Collected data entries
——

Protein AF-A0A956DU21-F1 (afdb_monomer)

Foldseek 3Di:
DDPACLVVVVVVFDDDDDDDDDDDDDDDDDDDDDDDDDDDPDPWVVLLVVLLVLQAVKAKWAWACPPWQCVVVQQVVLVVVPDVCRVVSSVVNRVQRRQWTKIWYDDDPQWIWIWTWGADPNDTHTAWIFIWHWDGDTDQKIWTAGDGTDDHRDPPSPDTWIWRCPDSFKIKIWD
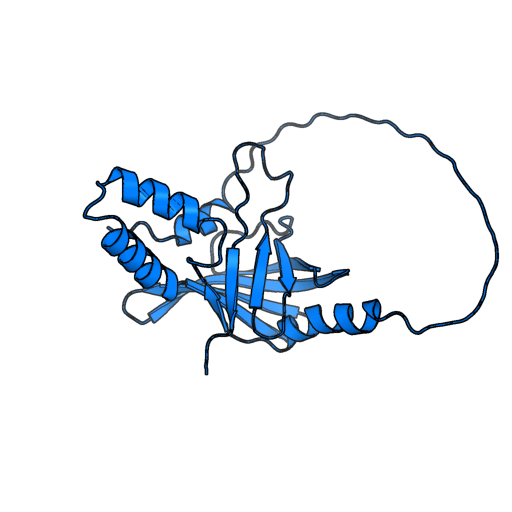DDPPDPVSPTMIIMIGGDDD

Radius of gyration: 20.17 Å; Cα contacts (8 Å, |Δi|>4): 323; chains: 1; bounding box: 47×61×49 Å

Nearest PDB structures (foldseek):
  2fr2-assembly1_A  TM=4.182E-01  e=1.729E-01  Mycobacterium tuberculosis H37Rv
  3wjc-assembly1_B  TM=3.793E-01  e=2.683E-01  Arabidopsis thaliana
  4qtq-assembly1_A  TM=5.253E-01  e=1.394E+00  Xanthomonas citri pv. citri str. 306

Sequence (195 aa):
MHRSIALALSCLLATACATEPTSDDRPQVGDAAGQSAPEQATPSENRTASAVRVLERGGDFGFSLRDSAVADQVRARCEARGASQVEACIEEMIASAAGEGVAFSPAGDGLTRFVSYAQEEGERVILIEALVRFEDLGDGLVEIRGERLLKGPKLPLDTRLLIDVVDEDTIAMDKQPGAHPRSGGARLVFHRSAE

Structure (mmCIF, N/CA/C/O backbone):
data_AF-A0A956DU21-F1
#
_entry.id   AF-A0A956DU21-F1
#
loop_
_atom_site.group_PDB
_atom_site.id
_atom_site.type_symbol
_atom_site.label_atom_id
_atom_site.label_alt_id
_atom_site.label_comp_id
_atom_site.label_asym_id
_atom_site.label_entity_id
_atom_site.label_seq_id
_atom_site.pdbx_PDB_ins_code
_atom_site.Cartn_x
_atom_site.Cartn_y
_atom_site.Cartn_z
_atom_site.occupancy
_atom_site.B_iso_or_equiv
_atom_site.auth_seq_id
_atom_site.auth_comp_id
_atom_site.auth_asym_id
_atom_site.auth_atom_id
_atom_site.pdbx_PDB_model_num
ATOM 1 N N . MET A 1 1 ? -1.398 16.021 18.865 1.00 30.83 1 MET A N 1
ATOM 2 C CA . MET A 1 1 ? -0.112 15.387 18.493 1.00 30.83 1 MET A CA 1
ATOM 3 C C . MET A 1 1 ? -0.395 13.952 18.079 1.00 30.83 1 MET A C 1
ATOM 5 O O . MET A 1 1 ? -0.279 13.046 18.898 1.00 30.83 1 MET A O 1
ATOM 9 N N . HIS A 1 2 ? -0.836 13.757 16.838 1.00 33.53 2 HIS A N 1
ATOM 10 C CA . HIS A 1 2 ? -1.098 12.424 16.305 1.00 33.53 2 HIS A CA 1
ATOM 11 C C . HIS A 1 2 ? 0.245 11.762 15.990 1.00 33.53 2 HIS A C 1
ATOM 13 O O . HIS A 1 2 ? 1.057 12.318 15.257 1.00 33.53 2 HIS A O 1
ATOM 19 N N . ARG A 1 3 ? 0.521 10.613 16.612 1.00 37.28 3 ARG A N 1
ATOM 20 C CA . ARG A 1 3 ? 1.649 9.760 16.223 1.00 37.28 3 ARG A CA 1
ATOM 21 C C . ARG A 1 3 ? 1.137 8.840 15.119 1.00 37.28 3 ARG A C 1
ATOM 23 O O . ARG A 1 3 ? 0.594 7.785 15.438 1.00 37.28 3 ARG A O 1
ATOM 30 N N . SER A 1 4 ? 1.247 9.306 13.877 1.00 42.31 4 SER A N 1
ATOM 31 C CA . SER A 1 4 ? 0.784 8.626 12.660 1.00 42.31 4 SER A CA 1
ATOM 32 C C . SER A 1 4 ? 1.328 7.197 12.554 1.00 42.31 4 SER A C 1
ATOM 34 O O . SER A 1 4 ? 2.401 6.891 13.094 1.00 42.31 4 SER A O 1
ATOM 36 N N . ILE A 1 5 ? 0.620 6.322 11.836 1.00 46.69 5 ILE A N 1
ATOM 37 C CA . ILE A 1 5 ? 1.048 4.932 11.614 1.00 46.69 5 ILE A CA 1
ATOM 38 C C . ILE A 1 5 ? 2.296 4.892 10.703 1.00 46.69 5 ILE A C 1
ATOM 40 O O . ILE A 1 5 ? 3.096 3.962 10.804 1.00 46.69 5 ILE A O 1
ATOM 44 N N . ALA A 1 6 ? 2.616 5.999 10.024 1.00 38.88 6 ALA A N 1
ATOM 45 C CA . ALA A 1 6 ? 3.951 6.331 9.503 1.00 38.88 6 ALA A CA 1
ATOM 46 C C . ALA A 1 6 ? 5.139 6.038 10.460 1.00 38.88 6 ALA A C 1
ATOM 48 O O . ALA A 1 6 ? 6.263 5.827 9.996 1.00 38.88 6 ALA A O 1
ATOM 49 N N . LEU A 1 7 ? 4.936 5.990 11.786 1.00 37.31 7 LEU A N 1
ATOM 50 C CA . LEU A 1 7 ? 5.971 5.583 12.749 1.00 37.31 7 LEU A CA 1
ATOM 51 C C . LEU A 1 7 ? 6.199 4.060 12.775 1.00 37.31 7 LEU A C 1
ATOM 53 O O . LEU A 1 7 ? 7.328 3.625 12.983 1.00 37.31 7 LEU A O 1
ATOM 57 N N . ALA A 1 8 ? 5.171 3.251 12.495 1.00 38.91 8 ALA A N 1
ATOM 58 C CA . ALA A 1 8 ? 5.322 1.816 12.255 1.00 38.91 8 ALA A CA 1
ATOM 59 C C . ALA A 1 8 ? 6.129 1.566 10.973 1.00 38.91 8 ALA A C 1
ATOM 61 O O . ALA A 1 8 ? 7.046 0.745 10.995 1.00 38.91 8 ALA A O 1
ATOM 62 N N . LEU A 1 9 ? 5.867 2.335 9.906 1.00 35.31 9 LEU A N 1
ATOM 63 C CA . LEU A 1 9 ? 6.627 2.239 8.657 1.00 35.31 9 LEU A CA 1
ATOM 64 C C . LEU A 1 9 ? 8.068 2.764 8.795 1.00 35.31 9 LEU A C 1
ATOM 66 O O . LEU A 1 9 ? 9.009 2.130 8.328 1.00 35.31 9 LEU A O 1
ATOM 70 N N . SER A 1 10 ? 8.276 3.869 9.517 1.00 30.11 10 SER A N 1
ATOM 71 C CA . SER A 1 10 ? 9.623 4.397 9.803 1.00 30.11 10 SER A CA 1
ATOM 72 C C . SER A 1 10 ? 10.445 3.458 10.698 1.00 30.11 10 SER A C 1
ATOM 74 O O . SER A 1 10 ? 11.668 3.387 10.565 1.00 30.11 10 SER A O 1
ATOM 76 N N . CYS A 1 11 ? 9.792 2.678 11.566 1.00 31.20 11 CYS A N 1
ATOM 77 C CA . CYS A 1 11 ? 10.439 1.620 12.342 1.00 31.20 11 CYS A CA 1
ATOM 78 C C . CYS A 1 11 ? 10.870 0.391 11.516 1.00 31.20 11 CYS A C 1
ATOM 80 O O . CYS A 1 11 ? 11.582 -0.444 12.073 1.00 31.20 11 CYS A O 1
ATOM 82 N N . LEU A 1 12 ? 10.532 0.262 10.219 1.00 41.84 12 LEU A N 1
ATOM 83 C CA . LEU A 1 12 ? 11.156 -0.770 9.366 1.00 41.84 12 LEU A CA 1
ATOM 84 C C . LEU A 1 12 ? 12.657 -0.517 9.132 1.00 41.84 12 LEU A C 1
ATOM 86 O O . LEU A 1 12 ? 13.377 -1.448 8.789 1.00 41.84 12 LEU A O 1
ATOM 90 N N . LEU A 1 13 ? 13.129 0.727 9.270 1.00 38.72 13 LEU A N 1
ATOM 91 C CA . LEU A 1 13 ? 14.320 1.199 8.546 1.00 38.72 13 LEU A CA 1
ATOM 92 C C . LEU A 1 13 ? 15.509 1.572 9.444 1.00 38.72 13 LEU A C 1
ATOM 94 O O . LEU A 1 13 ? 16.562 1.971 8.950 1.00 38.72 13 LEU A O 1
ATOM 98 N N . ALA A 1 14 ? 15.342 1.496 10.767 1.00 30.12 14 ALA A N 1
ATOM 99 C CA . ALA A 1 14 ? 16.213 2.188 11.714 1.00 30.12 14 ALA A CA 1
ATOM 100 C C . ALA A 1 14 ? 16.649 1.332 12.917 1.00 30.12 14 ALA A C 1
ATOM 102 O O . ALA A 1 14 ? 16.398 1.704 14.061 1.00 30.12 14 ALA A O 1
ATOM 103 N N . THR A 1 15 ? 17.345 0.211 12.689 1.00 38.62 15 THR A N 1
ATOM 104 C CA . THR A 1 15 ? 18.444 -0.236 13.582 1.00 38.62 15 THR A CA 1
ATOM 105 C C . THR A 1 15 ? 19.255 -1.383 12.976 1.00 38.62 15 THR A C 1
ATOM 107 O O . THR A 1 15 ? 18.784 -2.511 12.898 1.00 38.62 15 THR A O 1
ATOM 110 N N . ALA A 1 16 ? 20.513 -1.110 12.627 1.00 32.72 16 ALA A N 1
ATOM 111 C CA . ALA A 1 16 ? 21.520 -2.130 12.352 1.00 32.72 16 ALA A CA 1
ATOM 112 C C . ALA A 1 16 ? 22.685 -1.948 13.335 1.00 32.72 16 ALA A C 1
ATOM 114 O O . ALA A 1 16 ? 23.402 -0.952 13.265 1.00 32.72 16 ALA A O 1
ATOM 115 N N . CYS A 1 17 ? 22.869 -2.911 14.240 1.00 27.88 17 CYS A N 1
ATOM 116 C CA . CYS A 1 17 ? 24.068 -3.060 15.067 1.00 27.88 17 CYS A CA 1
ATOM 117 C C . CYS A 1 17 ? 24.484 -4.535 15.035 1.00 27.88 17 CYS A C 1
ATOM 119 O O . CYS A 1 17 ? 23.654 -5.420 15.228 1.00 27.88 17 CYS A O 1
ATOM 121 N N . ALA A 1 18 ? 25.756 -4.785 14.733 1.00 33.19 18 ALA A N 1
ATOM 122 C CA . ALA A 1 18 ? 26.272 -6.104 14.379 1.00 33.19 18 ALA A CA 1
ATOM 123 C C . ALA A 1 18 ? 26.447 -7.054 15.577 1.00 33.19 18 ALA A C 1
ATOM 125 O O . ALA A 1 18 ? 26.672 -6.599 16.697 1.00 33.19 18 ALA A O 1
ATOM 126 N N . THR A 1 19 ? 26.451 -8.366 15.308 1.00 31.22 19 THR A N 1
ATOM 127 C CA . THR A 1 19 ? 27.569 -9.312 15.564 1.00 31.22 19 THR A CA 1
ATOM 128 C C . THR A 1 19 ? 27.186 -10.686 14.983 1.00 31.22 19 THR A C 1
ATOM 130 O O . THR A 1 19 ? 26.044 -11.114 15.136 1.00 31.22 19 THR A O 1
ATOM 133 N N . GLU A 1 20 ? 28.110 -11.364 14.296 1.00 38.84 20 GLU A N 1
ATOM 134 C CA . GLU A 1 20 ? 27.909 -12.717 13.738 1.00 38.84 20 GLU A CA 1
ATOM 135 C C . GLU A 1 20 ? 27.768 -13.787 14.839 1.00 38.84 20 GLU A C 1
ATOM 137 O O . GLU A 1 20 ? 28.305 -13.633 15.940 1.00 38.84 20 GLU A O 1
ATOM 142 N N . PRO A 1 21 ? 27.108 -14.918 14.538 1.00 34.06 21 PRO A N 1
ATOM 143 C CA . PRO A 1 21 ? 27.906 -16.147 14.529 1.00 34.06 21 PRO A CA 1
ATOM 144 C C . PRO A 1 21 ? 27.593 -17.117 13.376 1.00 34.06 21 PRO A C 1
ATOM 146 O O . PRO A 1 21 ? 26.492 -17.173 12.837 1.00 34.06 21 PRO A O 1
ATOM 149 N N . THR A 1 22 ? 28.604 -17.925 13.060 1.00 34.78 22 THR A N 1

——

#### [Task goal]
Look above for the line with "ATOM 63 C CA" and the line with "ATOM 66 O O". Write out those two lines and all the lines between them, exactly, and no others.

#### [Result for this exercise]
ATOM 63 C CA . LEU A 1 9 ? 6.627 2.239 8.657 1.00 35.31 9 LEU A CA 1
ATOM 64 C C . LEU A 1 9 ? 8.068 2.764 8.795 1.00 35.31 9 LEU A C 1
ATOM 66 O O . LEU A 1 9 ? 9.009 2.130 8.328 1.00 35.31 9 LEU A O 1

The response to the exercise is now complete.